___ Records for the task
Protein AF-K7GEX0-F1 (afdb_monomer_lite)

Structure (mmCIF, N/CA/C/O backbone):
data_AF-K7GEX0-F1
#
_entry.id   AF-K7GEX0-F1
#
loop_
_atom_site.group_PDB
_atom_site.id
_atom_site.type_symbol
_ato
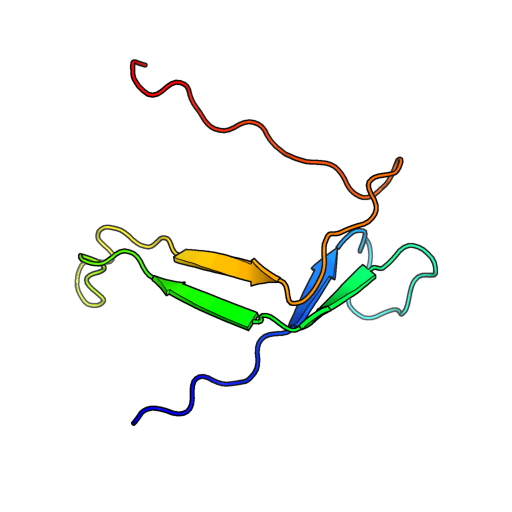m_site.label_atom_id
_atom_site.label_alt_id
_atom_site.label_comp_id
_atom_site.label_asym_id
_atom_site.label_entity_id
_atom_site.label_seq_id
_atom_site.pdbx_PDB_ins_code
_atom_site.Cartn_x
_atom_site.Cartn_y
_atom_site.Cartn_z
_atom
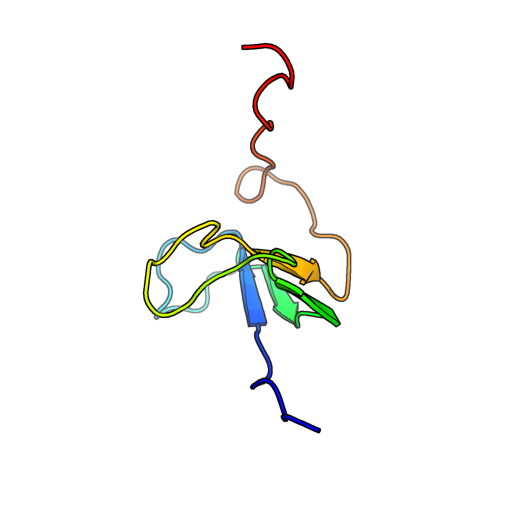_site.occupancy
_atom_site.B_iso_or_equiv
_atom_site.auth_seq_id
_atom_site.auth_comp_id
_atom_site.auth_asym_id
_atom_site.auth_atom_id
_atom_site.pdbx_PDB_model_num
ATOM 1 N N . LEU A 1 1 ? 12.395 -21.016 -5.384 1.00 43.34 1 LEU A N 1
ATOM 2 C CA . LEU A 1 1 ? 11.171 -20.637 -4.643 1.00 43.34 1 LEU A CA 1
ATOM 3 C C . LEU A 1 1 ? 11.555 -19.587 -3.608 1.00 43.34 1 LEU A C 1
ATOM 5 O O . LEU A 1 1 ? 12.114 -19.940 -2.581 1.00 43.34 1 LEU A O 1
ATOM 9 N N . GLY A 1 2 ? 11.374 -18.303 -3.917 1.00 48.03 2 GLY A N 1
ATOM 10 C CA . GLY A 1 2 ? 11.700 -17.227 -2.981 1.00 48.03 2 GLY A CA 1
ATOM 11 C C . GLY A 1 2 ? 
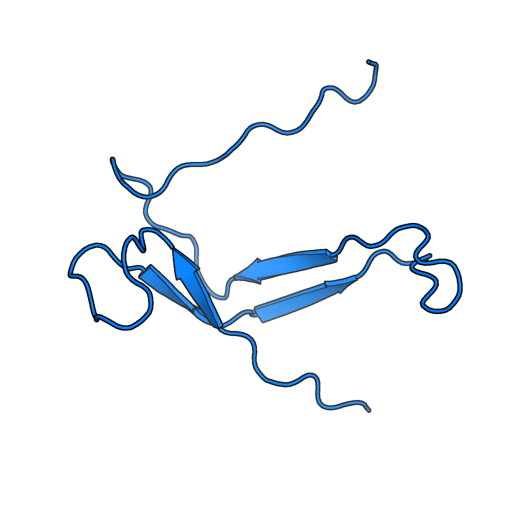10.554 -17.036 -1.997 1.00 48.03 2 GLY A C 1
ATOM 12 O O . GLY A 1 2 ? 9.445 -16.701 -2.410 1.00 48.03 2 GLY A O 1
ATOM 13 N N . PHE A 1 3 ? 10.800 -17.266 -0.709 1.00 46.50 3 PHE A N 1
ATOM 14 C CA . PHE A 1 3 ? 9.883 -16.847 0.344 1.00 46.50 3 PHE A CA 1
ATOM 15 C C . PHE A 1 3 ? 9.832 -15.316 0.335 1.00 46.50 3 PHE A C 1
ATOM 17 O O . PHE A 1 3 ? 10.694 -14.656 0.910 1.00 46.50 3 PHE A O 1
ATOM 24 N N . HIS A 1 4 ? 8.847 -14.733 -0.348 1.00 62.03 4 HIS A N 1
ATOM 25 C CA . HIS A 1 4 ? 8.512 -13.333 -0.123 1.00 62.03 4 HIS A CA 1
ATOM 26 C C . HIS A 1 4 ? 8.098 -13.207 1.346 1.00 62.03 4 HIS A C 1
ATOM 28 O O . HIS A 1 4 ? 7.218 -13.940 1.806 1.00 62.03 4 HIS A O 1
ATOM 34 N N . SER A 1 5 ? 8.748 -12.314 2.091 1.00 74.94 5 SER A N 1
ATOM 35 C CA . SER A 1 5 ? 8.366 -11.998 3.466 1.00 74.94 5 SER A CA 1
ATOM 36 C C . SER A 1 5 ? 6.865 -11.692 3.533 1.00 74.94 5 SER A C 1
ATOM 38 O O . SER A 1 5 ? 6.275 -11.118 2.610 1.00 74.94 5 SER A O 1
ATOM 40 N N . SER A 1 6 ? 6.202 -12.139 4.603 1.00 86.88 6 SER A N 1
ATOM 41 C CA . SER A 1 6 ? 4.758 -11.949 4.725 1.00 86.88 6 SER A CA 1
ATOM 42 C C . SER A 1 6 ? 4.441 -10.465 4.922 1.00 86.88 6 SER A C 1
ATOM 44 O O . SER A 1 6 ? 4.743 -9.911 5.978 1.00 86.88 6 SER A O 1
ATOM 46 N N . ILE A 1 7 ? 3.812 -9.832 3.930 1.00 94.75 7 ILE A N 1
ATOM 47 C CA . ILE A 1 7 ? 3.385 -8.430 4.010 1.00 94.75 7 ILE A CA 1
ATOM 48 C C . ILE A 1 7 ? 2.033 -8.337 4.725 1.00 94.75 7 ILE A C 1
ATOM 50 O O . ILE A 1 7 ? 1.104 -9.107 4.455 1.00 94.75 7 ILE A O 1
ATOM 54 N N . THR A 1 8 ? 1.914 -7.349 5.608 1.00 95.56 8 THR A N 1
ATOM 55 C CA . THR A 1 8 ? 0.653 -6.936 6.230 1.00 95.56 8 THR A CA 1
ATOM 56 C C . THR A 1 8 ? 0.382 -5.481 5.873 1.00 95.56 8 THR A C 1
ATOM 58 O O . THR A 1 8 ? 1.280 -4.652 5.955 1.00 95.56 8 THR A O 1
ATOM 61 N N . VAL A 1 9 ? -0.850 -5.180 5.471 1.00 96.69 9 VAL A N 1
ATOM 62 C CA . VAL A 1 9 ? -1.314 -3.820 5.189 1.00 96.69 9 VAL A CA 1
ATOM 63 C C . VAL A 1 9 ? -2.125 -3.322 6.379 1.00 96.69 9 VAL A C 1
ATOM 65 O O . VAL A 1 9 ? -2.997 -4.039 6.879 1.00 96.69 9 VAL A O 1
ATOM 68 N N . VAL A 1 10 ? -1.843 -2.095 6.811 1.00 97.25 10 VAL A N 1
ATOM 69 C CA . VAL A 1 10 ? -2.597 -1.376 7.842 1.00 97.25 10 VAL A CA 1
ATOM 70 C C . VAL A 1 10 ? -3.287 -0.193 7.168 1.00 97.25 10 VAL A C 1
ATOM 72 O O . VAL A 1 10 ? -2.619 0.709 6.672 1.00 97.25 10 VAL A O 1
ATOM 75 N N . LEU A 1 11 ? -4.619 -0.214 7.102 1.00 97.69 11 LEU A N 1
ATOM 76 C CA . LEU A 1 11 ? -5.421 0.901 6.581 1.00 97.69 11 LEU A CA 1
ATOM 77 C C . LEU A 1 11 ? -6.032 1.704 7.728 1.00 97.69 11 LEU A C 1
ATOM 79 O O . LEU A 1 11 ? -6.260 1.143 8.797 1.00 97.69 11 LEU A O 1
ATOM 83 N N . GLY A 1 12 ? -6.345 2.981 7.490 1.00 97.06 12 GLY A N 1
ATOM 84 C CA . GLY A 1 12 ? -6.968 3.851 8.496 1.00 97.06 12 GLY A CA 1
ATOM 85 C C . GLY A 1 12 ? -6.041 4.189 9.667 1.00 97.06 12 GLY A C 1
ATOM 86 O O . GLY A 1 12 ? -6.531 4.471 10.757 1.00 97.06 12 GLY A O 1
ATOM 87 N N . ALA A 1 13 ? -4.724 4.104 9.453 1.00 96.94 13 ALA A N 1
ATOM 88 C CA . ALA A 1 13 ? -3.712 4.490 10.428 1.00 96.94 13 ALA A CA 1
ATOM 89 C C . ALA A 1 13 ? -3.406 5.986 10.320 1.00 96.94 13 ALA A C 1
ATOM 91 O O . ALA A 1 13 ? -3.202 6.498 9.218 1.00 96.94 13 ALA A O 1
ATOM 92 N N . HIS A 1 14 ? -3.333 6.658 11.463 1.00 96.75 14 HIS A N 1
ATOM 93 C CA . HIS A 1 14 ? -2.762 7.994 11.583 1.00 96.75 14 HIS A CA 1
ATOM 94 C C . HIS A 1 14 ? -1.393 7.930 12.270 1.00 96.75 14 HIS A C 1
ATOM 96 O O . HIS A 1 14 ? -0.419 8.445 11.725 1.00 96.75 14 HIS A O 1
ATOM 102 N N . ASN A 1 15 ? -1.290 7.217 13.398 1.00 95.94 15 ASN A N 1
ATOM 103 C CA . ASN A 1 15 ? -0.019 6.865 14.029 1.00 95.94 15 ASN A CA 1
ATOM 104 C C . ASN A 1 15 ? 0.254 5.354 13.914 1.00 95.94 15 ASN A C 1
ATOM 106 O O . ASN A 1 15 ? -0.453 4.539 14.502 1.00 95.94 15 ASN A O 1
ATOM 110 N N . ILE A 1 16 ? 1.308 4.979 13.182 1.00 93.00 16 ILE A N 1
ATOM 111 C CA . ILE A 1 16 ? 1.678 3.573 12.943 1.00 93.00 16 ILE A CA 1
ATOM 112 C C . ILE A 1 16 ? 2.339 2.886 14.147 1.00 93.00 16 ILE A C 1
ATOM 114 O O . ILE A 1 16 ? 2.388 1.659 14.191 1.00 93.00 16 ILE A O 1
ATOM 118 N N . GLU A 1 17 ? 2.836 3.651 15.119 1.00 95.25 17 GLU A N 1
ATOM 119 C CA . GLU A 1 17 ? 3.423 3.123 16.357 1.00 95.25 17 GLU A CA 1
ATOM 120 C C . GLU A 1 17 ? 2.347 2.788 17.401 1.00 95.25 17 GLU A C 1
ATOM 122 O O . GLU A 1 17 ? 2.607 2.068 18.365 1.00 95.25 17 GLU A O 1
______
* _Problem_
Going back to the entries above, set down exactly the lines that begin at the one with "ATOM 58 O O" and end at the one with "ATOM 63 C C", both included, and nothing else.

* _Reply_
ATOM 58 O O . THR A 1 8 ? 1.280 -4.652 5.955 1.00 95.56 8 THR A O 1
ATOM 61 N N . VAL A 1 9 ? -0.850 -5.180 5.471 1.00 96.69 9 VAL A N 1
ATOM 62 C CA . VAL A 1 9 ? -1.314 -3.820 5.189 1.00 96.69 9 VAL A CA 1
ATOM 63 C C . VAL A 1 9 ? -2.125 -3.322 6.379 1.00 96.69 9 VAL A C 1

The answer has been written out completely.